Miuccia Prada, que é uma senhora danada, vem sempre com surpresas. Hoje na moda, no tapete vermelho e nos desfiles das escolas de samba está difícil inovar. Até mesmo os ovos de Páscoa já se esgotaram em possibilidades, só não vi ovo mezzo Lacta, mezzo Nestlé.

A sala de desfile feita pelo arquiteto Rem Koolhaas, sempre é a primeira surpresa. Do normcore de Miuccia desfilado em dunas de areia lilás temporada passada, para uma versão sweet sweet candy  mezzo 60, mezzo 50 - há quem diga futurista -, num ambiente rosa e verde bebê contrastados com metal industrial.

Quando dava meus pivôs em Milão,  o burburinho-mór entre as modelos era quem seria a modelo exclusiva da Prada. Fazer o desfile da Prada para uma modelo é como jogar na liga dos campeões para um jogador de futebol. Abrir o desfile da Prada seria jogar a liga dos campeões e marcar um gol de bicicleta.

Na última temporada foi lindo ver a modelo australiana Gemma Ward, ressurgir na indústria da moda depois de um hiato de sete anos. Foi a Prada que alguns anos atrás trouxe as modelos com mais curvas para a passarela.

No desfile de ontem, a new face Willow, de 16 anos, veio na comissão de frente com um corpo que passa longe de uma rainha de bateria, trazendo a estética que seria repetida pelas outras modelos que a seguiram, com corpo e jeito de adolescente.

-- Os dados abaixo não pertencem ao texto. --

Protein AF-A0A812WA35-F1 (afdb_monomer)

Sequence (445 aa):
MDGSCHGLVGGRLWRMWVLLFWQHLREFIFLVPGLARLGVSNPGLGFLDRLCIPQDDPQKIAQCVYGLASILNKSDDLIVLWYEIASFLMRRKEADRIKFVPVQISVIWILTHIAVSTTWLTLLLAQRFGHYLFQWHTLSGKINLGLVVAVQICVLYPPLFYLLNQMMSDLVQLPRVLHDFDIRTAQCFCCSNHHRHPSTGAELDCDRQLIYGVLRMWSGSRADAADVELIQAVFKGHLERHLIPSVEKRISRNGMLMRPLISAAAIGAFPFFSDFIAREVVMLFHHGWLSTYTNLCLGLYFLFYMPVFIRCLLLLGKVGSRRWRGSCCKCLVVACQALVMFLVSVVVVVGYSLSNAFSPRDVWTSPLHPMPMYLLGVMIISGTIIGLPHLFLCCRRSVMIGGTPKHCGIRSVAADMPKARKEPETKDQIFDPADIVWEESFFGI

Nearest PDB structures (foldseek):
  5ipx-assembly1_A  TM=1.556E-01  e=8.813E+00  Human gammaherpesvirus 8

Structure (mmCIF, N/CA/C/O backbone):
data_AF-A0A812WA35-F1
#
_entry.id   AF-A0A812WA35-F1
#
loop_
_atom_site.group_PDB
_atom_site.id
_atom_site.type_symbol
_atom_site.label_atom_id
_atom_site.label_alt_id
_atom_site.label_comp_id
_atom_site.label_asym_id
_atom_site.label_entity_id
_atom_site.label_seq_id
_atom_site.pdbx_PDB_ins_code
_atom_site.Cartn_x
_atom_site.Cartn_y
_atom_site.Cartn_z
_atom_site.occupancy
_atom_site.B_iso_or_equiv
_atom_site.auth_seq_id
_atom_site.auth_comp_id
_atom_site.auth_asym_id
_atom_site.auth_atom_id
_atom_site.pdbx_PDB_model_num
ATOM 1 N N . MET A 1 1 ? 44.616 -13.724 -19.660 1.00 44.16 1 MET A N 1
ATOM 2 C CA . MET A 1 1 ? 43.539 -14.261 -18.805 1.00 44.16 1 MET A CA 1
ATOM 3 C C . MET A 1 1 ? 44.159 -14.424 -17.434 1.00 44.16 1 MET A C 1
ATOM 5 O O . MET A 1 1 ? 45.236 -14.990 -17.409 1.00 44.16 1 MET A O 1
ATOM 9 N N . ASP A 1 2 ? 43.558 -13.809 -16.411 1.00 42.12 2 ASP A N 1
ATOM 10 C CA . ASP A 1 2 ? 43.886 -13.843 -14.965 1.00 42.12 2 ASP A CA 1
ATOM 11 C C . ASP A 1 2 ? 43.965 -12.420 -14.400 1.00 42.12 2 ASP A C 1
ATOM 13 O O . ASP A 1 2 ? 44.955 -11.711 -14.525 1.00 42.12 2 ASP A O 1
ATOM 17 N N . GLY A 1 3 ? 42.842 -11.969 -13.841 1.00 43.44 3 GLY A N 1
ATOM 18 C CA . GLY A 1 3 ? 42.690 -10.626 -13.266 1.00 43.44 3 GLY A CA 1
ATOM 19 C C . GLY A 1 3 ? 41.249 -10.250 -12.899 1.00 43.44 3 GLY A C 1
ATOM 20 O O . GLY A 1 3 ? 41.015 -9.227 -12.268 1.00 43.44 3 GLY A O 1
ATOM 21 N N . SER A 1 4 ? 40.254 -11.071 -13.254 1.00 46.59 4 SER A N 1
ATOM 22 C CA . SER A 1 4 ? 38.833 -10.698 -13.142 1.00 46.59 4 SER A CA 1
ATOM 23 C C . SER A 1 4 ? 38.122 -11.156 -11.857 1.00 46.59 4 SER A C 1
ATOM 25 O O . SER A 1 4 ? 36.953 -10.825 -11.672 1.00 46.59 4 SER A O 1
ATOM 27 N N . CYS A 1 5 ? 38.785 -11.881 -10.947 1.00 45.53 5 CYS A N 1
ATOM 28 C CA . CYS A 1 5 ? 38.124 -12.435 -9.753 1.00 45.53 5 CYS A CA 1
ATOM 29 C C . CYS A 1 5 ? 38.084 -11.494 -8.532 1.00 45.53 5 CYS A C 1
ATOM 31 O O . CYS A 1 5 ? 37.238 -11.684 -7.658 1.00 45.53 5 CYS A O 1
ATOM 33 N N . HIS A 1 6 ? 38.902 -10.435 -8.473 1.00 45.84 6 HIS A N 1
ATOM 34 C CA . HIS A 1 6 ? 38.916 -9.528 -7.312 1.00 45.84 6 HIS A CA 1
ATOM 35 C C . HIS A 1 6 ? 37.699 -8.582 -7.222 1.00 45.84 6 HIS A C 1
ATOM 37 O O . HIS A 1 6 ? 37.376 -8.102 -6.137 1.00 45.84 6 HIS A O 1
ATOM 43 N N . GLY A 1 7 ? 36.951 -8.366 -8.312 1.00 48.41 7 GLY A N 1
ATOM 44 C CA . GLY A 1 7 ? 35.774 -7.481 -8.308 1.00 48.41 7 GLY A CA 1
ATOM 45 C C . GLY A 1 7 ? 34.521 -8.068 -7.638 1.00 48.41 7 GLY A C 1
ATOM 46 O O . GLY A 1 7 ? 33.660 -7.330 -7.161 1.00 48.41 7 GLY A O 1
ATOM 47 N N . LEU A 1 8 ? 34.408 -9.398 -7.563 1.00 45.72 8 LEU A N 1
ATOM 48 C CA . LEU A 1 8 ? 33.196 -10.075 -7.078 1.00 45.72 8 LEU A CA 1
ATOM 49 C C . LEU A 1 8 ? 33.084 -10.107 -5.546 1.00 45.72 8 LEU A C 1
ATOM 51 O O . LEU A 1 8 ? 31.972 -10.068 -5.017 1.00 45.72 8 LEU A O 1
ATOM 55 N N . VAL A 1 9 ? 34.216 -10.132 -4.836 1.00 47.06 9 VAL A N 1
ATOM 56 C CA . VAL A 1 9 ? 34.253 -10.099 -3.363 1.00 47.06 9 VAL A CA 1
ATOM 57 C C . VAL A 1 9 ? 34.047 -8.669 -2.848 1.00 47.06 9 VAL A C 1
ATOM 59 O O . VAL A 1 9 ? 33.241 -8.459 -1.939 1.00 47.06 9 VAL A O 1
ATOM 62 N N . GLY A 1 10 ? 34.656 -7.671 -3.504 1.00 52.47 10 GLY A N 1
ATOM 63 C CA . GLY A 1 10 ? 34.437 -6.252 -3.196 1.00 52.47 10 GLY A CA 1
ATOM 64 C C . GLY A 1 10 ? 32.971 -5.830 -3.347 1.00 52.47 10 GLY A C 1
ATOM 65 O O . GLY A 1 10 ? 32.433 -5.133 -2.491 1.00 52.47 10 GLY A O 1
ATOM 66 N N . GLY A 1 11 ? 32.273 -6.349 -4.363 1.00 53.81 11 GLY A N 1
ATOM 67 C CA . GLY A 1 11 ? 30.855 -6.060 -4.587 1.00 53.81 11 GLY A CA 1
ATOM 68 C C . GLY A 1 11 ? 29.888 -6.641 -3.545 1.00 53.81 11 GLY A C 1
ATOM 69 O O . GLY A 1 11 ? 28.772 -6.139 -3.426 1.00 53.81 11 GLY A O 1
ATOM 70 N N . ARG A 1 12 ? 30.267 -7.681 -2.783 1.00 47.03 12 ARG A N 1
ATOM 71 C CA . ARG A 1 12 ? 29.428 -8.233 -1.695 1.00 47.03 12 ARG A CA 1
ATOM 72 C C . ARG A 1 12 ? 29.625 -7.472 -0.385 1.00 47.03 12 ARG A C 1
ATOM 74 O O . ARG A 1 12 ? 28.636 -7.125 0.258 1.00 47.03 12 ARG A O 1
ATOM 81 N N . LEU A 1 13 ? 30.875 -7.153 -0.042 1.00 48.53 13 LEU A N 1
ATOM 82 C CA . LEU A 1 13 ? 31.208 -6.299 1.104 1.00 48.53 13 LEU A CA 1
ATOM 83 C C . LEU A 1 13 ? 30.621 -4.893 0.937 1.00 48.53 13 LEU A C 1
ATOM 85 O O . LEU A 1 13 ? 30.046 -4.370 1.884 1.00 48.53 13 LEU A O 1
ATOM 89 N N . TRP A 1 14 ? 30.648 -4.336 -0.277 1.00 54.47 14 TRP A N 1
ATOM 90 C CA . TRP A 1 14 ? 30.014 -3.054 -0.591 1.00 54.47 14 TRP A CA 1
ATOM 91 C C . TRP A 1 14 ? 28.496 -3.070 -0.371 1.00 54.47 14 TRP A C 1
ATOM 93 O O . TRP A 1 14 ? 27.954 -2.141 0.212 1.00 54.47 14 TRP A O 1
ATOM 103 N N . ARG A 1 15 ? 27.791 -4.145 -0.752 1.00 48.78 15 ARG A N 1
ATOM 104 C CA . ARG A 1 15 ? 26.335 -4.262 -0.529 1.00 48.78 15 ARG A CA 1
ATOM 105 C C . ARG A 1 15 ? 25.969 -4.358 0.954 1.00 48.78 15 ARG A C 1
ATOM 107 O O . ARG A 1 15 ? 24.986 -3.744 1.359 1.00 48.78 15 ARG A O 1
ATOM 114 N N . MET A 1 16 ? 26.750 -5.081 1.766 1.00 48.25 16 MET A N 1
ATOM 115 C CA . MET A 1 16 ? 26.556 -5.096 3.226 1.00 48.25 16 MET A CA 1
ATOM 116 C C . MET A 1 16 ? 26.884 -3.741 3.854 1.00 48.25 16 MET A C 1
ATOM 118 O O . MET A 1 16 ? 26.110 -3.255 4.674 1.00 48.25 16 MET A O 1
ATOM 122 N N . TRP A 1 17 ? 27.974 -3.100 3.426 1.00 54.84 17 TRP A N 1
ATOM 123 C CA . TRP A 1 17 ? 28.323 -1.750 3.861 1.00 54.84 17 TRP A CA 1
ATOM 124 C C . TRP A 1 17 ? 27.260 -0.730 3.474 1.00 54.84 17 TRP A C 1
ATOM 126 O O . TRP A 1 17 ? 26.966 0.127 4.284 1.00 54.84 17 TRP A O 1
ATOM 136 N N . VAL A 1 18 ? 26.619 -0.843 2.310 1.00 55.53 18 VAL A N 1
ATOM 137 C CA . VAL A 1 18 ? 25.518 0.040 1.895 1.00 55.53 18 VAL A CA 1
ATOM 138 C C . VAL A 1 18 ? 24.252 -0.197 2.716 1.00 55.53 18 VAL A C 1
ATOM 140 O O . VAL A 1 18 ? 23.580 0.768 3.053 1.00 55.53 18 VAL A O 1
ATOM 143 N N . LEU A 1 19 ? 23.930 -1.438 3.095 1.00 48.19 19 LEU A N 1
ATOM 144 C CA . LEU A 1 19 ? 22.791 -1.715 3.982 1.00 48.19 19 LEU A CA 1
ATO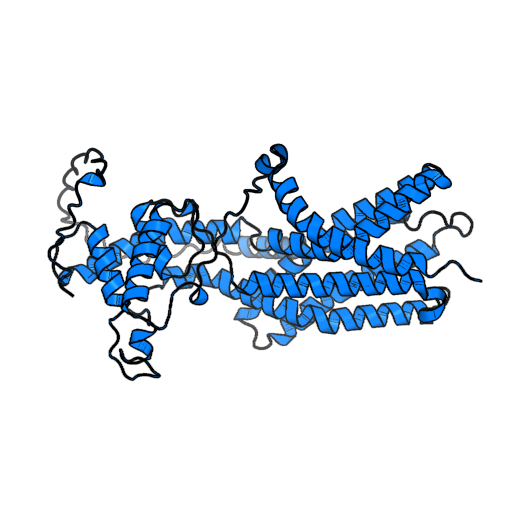M 145 C C . LEU A 1 19 ? 23.027 -1.185 5.408 1.00 48.19 19 LEU A C 1
ATOM 147 O O . LEU A 1 19 ? 22.122 -0.584 5.987 1.00 48.19 19 LEU A O 1
ATOM 151 N N . LEU A 1 20 ? 24.242 -1.350 5.944 1.00 48.41 20 LEU A N 1
ATOM 152 C CA . LEU A 1 20 ? 24.652 -0.807 7.247 1.00 48.41 20 LEU A CA 1
ATOM 153 C C . LEU A 1 20 ? 24.763 0.726 7.215 1.00 48.41 20 LEU A C 1
ATOM 155 O O . LEU A 1 20 ? 24.217 1.418 8.070 1.00 48.41 20 LEU A O 1
ATOM 159 N N . PHE A 1 21 ? 25.381 1.270 6.168 1.00 55.66 21 PHE A N 1
ATOM 160 C CA . PHE A 1 21 ? 25.449 2.703 5.897 1.00 55.66 21 PHE A CA 1
ATOM 161 C C . PHE A 1 21 ? 24.058 3.290 5.695 1.00 55.66 21 PHE A C 1
ATOM 163 O O . PHE A 1 21 ? 23.847 4.422 6.084 1.00 55.66 21 PHE A O 1
ATOM 170 N N . TRP A 1 22 ? 23.087 2.549 5.154 1.00 52.16 22 TRP A N 1
ATOM 171 C CA . TRP A 1 22 ? 21.720 3.041 4.975 1.00 52.16 22 TRP A CA 1
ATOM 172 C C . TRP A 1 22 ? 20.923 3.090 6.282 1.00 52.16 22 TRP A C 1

A força estaca no andar duro das meninas, com passadas fortes, trazendo toda a segurança que a mulher que veste Prada costuma mostrar.

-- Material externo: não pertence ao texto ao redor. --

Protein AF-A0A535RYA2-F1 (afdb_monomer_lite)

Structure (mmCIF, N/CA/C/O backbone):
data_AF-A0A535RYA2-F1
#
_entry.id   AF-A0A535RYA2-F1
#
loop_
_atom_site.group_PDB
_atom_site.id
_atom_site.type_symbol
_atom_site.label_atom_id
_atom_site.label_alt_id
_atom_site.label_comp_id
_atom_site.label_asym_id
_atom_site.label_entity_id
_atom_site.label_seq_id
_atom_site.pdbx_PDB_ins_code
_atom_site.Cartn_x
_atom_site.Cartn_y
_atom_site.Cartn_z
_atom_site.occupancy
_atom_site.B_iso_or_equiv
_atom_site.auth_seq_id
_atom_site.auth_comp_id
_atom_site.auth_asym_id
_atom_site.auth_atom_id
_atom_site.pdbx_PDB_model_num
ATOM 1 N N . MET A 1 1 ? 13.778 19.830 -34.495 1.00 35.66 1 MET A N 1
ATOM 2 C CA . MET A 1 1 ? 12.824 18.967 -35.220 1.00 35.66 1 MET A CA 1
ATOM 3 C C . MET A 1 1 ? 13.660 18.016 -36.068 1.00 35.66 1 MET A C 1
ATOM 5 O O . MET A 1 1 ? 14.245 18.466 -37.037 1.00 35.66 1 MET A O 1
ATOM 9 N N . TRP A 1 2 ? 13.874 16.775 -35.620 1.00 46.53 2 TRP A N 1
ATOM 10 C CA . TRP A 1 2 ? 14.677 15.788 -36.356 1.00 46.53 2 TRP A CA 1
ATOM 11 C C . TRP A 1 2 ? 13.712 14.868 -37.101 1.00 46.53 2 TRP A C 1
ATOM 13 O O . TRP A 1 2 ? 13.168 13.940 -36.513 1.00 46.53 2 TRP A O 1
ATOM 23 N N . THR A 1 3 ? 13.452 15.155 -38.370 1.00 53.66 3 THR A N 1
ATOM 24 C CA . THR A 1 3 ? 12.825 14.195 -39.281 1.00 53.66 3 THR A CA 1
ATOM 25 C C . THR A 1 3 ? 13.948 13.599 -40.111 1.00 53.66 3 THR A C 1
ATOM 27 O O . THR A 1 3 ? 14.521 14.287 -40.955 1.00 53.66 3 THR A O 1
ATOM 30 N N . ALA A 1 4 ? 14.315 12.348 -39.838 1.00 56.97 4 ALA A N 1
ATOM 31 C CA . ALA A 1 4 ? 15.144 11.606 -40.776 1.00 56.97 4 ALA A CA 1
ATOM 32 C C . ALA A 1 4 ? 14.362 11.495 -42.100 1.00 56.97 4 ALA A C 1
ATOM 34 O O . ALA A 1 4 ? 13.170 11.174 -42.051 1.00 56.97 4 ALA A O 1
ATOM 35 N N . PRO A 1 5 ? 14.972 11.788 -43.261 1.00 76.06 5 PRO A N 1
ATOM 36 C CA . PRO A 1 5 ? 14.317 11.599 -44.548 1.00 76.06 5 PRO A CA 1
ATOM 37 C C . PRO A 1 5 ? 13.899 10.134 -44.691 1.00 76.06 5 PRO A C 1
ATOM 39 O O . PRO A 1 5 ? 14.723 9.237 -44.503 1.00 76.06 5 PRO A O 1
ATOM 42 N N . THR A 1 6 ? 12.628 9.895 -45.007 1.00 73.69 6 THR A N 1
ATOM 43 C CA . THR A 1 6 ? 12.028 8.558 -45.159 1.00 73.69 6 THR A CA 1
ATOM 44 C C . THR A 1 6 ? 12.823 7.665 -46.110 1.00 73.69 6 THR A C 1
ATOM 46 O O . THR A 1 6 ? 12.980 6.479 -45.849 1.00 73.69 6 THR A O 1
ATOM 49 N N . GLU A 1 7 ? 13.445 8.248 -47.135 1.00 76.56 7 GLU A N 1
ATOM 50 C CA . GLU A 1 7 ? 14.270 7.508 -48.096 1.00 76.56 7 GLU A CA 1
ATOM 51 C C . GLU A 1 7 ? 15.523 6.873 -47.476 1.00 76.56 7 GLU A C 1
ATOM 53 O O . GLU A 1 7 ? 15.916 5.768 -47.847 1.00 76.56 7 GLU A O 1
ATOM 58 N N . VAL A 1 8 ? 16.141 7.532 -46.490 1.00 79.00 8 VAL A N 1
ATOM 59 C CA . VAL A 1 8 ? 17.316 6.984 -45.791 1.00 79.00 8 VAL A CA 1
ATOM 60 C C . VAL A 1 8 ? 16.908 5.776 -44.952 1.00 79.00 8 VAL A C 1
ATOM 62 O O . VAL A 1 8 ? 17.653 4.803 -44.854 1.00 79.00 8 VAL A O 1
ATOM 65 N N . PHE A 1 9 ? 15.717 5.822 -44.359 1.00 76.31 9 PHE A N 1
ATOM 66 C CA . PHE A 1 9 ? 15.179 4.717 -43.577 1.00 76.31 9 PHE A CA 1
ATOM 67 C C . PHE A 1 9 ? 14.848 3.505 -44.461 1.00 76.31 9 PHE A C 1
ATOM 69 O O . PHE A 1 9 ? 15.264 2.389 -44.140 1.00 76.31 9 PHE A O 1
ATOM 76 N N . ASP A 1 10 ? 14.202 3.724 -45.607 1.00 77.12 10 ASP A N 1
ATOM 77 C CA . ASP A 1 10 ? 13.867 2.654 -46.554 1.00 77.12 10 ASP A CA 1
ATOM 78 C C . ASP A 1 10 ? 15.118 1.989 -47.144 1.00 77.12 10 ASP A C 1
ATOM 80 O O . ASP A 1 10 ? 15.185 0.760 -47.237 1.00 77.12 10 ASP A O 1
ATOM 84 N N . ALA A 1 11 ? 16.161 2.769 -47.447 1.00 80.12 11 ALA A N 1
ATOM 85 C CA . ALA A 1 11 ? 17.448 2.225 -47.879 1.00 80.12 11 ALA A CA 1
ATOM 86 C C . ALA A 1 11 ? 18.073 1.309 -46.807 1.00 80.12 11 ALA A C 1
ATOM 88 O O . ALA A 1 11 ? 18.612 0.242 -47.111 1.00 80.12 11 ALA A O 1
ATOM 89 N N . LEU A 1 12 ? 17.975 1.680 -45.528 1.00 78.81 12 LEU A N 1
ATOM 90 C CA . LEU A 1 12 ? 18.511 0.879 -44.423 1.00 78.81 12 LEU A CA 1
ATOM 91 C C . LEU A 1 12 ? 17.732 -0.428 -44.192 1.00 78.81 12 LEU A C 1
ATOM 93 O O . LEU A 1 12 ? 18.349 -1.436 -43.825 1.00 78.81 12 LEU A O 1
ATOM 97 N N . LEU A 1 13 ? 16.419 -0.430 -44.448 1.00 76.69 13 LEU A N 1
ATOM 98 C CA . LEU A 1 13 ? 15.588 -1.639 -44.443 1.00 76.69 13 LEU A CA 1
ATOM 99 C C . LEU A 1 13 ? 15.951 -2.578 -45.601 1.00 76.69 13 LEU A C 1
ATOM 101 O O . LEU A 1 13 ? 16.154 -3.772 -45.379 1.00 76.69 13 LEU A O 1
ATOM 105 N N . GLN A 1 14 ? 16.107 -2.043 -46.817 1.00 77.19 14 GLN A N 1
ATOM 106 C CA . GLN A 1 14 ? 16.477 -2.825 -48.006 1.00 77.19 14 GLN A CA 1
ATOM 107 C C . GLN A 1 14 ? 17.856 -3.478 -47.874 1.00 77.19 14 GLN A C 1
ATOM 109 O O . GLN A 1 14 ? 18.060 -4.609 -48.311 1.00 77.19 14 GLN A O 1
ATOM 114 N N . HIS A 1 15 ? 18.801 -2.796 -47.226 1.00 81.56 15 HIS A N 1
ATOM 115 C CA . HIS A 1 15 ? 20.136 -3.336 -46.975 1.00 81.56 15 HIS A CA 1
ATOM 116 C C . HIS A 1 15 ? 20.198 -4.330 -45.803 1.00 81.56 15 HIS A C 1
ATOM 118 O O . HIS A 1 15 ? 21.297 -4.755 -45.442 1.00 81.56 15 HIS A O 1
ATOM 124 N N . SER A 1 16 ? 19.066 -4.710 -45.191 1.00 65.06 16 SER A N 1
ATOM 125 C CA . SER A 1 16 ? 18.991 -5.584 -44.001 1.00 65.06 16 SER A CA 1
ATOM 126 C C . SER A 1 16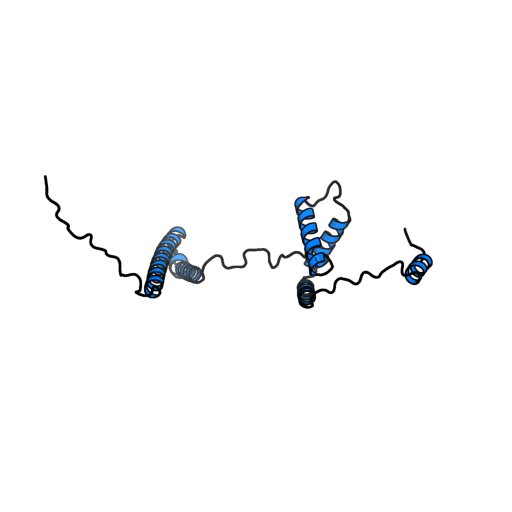 ? 19.867 -5.121 -42.823 1.00 65.06 16 SER A C 1
ATOM 128 O O . SER A 1 16 ? 20.202 -5.898 -41.933 1.00 65.06 16 SER A O 1
ATOM 130 N N . LYS A 1 17 ? 20.251 -3.835 -42.804 1.00 68.88 17 LYS A N 1
ATOM 131 C CA . LYS A 1 17 ? 21.072 -3.237 -41.736 1.00 68.88 17 LYS A CA 1
ATOM 132 C C . LYS A 1 17 ? 20.239 -2.873 -40.509 1.00 68.88 17 LYS A C 1
ATOM 134 O O . LYS A 1 17 ? 20.795 -2.602 -39.449 1.00 68.88 17 LYS A O 1
ATOM 139 N N . VAL A 1 18 ? 18.918 -2.862 -40.662 1.00 68.81 18 VAL A N 1
ATOM 140 C CA . VAL A 1 18 ? 17.944 -2.685 -39.588 1.00 68.81 18 VAL A CA 1
ATOM 141 C C . VAL A 1 18 ? 17.238 -4.018 -39.384 1.00 68.81 18 VAL A C 1
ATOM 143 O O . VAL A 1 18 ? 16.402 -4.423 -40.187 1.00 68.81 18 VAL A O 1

Tecidos riquíssimos, tweed, couro, pele, lã, neoprene... Os tons pastel das roupas  combinaram com o grupo de modelos baby face. Broches de acrílico e cristais, luvas que se estendiam por todo o braço e cabelos a la Bethy Flinstones.

Quando entrei no mercado da moda e vi o primeiro desfile da Prada achei tudo muito estranho e difícil de compreender. Como alguém queria vestir aquilo? Até o dia em que questionei uma stylist que então me disse: “O dia que você gostar de arte vai entender a Prada”.